SIGNALAI·Jun 5, 2026, 4:00 AMSignal75Long term

Generative Criticality in Large Language Model Temperature Scaling

Source: arXiv cs.LG

Share
Generative Criticality in Large Language Model Temperature Scaling

arXiv:2606.06238v1 Announce Type: new Abstract: We propose a statistical-field framework for text generated by large language models (LLMs), treating token embeddings as continuous spin variables on a one-dimensional chain. Defining a susceptibility from the connected two-point correlator and an order parameter from the ensemble-averaged embedding field, we vary the \texttt{softmax} temperature $T$ and observe a sharp susceptibility peak near a characteristic $T_c$ with power-law-like scaling, a concurrent rapid change in the order parameter, and a collapse onto a single semantic direction bel

Why this matters
Why now

This research provides a framework emerging from concurrent advancements in statistical physics and AI, allowing for deeper theoretical understanding of LLM behaviors, particularly as model complexity increases.

Why it’s important

Understanding the 'criticality' of LLM temperature scaling could enable more predictable and controllable large language models, impacting their reliability and safety in various applications.

What changes

The ability to define 'susceptibility' and 'order parameters' for LLMs suggests a pathway towards a more scientific, rather than empirical, approach to their design and fine-tuning, moving from art to engineering.

Winners
  • · AI research institutions
  • · LLM developers
  • · Physics-informed AI startups
Losers
  • · Empirical-only LLM development approaches
  • · Companies unable to integrate advanced theoretical insights
Second-order effects
Direct

This theoretical framework could lead to breakthroughs in LLM architecture design and parameter optimization.

Second

Improved understanding of LLM 'criticality' might enable more robust and less 'hallucinatory' AI agents, accelerating their deployment in sensitive applications.

Third

The development of 'semantic directions' and order parameters could allow for highly granular and controllable content generation, influencing information environments and creative industries.

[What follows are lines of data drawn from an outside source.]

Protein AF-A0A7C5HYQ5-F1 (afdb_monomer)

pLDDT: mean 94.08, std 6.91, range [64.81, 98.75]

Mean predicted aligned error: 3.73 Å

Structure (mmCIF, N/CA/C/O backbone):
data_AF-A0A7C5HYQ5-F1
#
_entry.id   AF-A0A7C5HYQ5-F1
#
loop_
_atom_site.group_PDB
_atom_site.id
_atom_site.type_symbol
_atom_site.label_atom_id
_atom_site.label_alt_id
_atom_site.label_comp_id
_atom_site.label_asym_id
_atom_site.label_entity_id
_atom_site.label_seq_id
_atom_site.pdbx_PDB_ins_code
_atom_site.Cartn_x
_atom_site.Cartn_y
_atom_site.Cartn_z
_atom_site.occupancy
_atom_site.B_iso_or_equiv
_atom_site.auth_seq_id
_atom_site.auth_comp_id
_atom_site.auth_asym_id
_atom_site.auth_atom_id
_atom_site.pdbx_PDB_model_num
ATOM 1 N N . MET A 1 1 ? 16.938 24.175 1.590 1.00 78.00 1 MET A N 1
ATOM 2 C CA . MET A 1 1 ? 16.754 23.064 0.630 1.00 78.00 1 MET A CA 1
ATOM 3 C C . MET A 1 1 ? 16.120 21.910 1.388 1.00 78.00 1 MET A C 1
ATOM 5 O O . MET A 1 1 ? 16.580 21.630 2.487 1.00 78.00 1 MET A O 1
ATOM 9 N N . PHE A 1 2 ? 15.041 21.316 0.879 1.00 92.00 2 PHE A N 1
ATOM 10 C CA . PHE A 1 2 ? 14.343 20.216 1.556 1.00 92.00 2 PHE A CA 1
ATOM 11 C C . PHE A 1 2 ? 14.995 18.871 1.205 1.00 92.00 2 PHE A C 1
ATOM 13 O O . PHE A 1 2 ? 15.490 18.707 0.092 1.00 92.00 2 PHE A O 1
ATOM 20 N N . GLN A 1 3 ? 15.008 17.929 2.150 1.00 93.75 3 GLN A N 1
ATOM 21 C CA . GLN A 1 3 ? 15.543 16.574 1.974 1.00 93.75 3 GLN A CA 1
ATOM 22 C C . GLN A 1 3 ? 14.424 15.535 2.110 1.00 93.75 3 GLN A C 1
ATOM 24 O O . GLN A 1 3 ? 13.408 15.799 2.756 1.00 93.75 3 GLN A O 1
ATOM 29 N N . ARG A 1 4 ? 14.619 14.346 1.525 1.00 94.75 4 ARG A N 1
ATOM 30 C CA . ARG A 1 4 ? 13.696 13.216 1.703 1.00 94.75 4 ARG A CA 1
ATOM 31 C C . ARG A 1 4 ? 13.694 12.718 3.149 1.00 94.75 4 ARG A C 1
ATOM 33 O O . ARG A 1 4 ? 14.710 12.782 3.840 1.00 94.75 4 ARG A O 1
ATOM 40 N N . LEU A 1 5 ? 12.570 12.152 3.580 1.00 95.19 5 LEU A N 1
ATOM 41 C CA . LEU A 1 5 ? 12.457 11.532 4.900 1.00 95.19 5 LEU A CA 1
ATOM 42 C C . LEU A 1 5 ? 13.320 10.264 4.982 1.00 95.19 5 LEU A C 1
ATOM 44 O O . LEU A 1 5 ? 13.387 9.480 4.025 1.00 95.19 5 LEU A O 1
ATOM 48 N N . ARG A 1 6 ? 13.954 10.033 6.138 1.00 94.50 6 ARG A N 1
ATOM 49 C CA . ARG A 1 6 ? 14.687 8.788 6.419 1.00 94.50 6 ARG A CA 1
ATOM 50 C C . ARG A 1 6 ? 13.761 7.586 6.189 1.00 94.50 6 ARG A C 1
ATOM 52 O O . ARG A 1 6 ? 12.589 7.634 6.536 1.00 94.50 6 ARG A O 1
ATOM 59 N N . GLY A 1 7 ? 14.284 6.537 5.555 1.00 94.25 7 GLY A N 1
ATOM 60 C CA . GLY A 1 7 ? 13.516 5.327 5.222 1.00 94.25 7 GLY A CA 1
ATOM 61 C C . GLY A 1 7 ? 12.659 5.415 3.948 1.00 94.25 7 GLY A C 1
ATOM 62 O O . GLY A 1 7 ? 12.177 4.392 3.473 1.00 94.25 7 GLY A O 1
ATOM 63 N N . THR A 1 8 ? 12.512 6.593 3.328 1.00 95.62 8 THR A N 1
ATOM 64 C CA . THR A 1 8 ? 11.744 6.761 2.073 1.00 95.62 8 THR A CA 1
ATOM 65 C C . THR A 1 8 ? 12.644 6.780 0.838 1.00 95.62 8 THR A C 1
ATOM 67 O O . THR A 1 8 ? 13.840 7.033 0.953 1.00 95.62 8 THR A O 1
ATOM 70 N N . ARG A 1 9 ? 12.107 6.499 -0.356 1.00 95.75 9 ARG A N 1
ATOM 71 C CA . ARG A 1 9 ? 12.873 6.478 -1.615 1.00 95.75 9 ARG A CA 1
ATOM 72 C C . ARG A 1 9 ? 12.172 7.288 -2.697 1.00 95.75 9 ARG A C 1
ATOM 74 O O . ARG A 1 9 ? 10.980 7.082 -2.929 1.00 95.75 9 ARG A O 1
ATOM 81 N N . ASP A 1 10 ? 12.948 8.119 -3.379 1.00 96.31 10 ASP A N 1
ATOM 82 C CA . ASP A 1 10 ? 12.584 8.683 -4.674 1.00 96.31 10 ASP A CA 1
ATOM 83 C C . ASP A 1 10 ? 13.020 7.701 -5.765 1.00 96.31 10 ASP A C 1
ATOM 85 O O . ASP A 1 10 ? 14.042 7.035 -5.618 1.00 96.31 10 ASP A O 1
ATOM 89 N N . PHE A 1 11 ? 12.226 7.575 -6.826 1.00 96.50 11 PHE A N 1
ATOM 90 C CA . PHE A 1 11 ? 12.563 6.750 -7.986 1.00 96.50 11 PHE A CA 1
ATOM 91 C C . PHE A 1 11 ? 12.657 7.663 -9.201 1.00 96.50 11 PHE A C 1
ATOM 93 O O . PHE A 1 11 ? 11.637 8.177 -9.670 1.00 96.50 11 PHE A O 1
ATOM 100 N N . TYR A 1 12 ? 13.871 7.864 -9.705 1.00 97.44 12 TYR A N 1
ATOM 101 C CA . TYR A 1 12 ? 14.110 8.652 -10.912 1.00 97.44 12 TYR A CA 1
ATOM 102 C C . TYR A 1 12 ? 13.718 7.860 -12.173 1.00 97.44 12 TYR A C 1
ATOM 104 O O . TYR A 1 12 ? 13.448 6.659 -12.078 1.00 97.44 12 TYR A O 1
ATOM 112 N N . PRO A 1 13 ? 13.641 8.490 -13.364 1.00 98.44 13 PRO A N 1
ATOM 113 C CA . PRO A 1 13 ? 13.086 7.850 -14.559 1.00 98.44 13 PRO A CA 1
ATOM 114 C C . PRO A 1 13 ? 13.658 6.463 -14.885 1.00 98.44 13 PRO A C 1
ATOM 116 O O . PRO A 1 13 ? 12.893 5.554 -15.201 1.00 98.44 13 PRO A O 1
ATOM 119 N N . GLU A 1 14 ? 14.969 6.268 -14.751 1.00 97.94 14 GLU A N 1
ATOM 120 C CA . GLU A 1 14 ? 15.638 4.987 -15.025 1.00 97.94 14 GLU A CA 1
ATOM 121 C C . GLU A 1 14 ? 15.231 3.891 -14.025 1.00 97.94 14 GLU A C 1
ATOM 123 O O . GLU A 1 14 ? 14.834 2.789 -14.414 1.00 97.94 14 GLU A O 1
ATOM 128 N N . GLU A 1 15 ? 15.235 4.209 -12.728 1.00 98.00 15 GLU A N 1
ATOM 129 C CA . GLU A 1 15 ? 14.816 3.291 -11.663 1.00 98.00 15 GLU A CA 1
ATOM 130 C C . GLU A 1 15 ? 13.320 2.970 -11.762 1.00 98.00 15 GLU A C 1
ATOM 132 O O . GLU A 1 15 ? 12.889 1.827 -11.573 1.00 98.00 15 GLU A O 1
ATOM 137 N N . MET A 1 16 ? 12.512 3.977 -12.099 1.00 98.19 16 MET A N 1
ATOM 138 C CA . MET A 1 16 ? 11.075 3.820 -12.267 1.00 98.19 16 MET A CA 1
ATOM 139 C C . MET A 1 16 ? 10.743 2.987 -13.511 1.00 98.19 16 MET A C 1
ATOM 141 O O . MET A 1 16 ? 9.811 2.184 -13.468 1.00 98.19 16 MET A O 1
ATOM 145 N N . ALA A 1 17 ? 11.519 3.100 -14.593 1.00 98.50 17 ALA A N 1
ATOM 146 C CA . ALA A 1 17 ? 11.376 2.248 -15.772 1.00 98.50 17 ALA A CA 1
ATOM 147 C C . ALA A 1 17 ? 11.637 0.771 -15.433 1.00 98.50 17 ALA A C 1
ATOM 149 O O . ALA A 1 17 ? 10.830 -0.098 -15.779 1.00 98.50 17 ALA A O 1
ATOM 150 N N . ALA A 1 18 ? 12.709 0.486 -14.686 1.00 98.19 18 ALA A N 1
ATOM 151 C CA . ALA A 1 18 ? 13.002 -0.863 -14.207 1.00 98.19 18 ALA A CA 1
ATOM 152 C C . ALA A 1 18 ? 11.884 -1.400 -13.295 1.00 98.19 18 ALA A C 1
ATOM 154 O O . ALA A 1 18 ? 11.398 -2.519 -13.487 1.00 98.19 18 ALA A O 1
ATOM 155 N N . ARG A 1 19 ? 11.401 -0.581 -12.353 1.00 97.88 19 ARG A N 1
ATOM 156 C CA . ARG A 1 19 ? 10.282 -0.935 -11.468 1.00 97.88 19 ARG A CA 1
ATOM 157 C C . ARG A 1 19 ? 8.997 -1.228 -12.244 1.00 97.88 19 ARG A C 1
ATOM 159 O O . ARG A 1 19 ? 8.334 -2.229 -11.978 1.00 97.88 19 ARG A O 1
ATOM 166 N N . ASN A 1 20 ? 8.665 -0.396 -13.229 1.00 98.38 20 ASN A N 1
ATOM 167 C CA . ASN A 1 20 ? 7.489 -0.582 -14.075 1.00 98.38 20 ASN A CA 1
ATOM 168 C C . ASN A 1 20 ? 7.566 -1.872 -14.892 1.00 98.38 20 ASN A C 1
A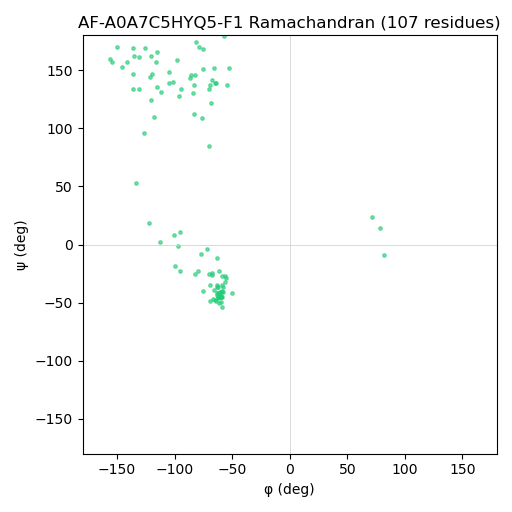TOM 170 O O . ASN A 1 20 ? 6.551 -2.552 -15.034 1.00 98.38 20 ASN A O 1
ATOM 174 N N . LYS A 1 21 ? 8.757 -2.254 -15.373 1.00 98.62 21 LYS A N 1
ATOM 175 C CA . LYS A 1 21 ? 8.964 -3.538 -16.057 1.00 98.62 21 LYS A CA 1
ATOM 176 C C . LYS A 1 21 ? 8.618 -4.721 -15.147 1.00 98.62 21 LYS A C 1
ATOM 178 O O . LYS A 1 21 ? 7.902 -5.622 -15.576 1.00 98.62 21 LYS A O 1
ATOM 183 N N . VAL A 1 22 ? 9.064 -4.699 -13.890 1.00 98.50 22 VAL A N 1
ATOM 184 C CA . VAL A 1 22 ? 8.735 -5.745 -12.904 1.00 98.50 22 VAL A CA 1
ATOM 185 C C . VAL A 1 22 ? 7.237 -5.760 -12.597 1.00 98.50 22 VAL A C 1
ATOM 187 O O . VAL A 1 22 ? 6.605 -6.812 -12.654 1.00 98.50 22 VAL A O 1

Editorial confidence: 90 / 100 · Structural impact: 65 / 100
Original report

This signal links to a primary source. Continuum Brief monitors and indexes it as part of the live intelligence stream — we do not republish source content.

Read at arXiv cs.LG
Tracked by The Continuum Brief · live intelligence network
Share
The Brief · Weekly Dispatch

Stay ahead of the systems reshaping markets.

By subscribing, you agree to receive updates from THE CONTINUUM BRIEF. You can unsubscribe at any time.